**Provided entries**.
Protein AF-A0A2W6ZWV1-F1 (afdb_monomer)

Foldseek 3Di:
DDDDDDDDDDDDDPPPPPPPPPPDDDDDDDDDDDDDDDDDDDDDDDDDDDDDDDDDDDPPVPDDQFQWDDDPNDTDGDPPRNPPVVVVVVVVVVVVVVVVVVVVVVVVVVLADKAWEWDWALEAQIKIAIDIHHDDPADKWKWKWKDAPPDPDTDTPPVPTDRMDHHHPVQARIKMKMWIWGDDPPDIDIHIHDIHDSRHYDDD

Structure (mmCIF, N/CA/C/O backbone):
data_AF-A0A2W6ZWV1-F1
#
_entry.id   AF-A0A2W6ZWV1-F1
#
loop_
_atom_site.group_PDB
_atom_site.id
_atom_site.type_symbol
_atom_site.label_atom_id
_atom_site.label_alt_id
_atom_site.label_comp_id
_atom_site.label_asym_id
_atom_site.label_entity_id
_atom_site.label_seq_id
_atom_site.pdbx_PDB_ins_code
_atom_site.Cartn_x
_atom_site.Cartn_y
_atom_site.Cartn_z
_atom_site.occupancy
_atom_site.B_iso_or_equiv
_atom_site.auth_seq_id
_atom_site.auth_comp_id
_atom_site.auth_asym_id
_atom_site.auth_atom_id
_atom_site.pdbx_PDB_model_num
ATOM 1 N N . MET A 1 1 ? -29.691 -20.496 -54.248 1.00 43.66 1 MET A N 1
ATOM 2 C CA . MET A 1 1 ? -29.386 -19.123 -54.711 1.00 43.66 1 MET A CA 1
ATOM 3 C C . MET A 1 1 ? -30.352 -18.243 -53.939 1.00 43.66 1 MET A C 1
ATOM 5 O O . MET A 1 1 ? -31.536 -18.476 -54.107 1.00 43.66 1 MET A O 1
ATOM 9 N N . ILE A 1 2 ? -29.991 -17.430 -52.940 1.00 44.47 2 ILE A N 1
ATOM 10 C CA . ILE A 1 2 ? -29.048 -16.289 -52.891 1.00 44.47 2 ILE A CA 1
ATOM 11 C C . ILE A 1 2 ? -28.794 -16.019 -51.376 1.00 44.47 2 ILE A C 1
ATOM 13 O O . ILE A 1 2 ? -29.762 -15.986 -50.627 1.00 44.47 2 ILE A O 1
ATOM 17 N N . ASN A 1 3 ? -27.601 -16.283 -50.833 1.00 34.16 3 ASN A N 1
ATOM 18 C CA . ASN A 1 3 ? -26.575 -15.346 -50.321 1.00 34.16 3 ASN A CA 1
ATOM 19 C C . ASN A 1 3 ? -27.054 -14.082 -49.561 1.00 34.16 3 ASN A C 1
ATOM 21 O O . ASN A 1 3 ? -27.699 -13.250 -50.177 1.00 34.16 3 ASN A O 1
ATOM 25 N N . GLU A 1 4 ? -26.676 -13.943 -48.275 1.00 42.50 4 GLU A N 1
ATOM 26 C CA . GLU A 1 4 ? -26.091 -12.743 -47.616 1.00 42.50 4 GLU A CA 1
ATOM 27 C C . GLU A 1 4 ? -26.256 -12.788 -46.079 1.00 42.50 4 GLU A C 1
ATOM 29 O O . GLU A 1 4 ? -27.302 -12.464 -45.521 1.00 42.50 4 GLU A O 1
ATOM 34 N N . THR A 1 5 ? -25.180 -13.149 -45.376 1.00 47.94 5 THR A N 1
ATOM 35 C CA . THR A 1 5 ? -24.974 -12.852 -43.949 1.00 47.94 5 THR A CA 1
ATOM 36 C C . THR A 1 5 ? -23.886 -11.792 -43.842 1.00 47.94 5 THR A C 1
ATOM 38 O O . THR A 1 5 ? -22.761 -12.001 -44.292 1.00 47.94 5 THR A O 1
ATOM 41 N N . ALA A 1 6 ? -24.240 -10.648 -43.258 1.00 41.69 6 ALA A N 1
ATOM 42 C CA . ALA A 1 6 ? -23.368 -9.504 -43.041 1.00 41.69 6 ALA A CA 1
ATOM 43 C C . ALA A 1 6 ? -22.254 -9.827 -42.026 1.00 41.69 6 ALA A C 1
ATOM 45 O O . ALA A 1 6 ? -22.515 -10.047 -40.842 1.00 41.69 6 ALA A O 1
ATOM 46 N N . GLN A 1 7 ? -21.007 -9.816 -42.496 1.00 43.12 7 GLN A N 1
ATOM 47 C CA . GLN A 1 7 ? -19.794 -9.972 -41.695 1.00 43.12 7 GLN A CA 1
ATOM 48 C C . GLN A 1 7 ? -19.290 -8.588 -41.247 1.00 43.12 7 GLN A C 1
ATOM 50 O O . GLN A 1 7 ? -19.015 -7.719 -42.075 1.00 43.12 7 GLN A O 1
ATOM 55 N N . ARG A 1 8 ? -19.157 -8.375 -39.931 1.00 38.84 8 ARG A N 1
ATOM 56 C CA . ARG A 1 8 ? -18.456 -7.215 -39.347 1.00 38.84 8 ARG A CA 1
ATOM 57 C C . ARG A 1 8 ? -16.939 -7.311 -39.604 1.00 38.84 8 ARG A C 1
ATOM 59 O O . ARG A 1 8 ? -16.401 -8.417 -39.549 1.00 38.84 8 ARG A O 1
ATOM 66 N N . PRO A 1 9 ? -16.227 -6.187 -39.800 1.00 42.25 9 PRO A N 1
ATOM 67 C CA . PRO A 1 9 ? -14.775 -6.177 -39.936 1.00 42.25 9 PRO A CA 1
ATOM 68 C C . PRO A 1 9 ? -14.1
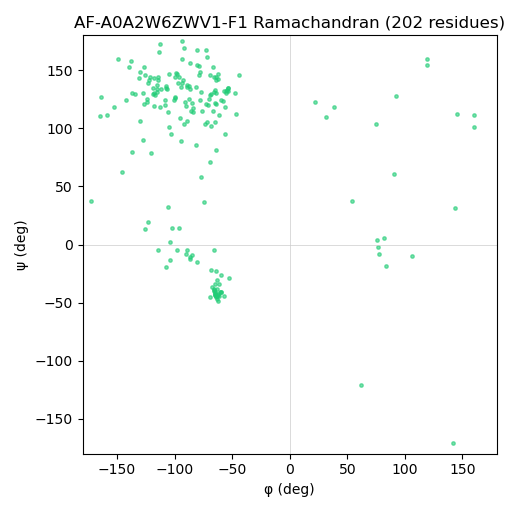09 -6.224 -38.552 1.00 42.25 9 PRO A C 1
ATOM 70 O O . PRO A 1 9 ? -14.525 -5.501 -37.648 1.00 42.25 9 PRO A O 1
ATOM 73 N N . GLY A 1 10 ? -13.070 -7.050 -38.383 1.00 51.28 10 GLY A N 1
ATOM 74 C CA . GLY A 1 10 ? -12.205 -6.969 -37.196 1.00 51.28 10 GLY A CA 1
ATOM 75 C C . GLY A 1 10 ? -11.655 -8.271 -36.610 1.00 51.28 10 GLY A C 1
ATOM 76 O O . GLY A 1 10 ? -11.444 -8.323 -35.405 1.00 51.28 10 GLY A O 1
ATOM 77 N N . GLN A 1 11 ? -11.404 -9.315 -37.405 1.00 43.31 11 GLN A N 1
ATOM 78 C CA . GLN A 1 11 ? -10.593 -10.455 -36.954 1.00 43.31 11 GLN A CA 1
ATOM 79 C C . GLN A 1 11 ? -9.477 -10.730 -37.961 1.00 43.31 11 GLN A C 1
ATOM 81 O O . GLN A 1 11 ? -9.651 -11.486 -38.912 1.00 43.31 11 GLN A O 1
ATOM 86 N N . SER A 1 12 ? -8.327 -10.089 -37.764 1.00 44.97 12 SER A N 1
ATOM 87 C CA . SER A 1 12 ? -7.064 -10.552 -38.335 1.00 44.97 12 SER A CA 1
ATOM 88 C C . SER A 1 12 ? -6.467 -11.602 -37.399 1.00 44.97 12 SER A C 1
ATOM 90 O O . SER A 1 12 ? -6.266 -11.361 -36.209 1.00 44.97 12 SER A O 1
ATOM 92 N N . SER A 1 13 ? -6.259 -12.775 -37.985 1.00 42.81 13 SER A N 1
ATOM 93 C CA . SER A 1 13 ? -5.775 -14.023 -37.414 1.00 42.81 13 SER A CA 1
ATOM 94 C C . SER A 1 13 ? -4.449 -13.882 -36.656 1.00 42.81 13 SER A C 1
ATOM 96 O O . SER A 1 13 ? -3.483 -13.314 -37.156 1.00 42.81 13 SER A O 1
ATOM 98 N N . PHE A 1 14 ? -4.397 -14.484 -35.469 1.00 51.03 14 PHE A N 1
ATOM 99 C CA . PHE A 1 14 ? -3.234 -14.661 -34.589 1.00 51.03 14 PHE A CA 1
ATOM 100 C C . PHE A 1 14 ? -2.252 -15.745 -35.109 1.00 51.03 14 PHE A C 1
ATOM 102 O O . PHE A 1 14 ? -1.696 -16.514 -34.330 1.00 51.03 14 PHE A O 1
ATOM 109 N N . GLY A 1 15 ? -2.072 -15.852 -36.432 1.00 46.47 15 GLY A N 1
ATOM 110 C CA . GLY A 1 15 ? -1.287 -16.916 -37.078 1.00 46.47 15 GLY A CA 1
ATOM 111 C C . GLY A 1 15 ? 0.069 -16.496 -37.657 1.00 46.47 15 GLY A C 1
ATOM 112 O O . GLY A 1 15 ? 0.929 -17.350 -37.836 1.00 46.47 15 GLY A O 1
ATOM 113 N N . ASP A 1 16 ? 0.299 -15.203 -37.907 1.00 47.28 16 ASP A N 1
ATOM 114 C CA . ASP A 1 16 ? 1.434 -14.753 -38.737 1.00 47.28 16 ASP A CA 1
ATOM 115 C C . ASP A 1 16 ? 2.629 -14.165 -37.960 1.00 47.28 16 ASP A C 1
ATOM 117 O O . ASP A 1 16 ? 3.623 -13.768 -38.563 1.00 47.28 16 ASP A O 1
ATOM 121 N N . LEU A 1 17 ? 2.595 -14.140 -36.622 1.00 48.06 17 LEU A N 1
ATOM 122 C CA . LEU A 1 17 ? 3.702 -13.596 -35.810 1.00 48.06 17 LEU A CA 1
ATOM 123 C C . LEU A 1 17 ? 4.677 -14.652 -35.267 1.00 48.06 17 LEU A C 1
ATOM 125 O O . LEU A 1 17 ? 5.706 -14.292 -34.703 1.00 48.06 17 LEU A O 1
ATOM 129 N N . GLN A 1 18 ? 4.412 -15.947 -35.468 1.00 48.28 18 GLN A N 1
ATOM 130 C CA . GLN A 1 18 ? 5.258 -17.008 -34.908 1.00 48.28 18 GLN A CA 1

**Required action**.
Go through the material above and output exactly the lines from the one containing "ATOM 93 C CA" through the one containing "ATOM 99 C CA".

**Written answer**.
ATOM 93 C CA . SER A 1 13 ? -5.775 -14.023 -37.414 1.00 42.81 13 SER A CA 1
ATOM 94 C C . SER A 1 13 ? -4.449 -13.882 -36.656 1.00 42.81 13 SER A C 1
ATOM 96 O O . SER A 1 13 ? -3.483 -13.314 -37.156 1.00 42.81 13 SER A O 1
ATOM 98 N N . PHE A 1 14 ? -4.397 -14.484 -35.469 1.00 51.03 14 PHE A N 1
ATOM 99 C CA . PHE A 1 14 ? -3.234 -14.661 -34.589 1.00 51.03 14 PHE A CA 1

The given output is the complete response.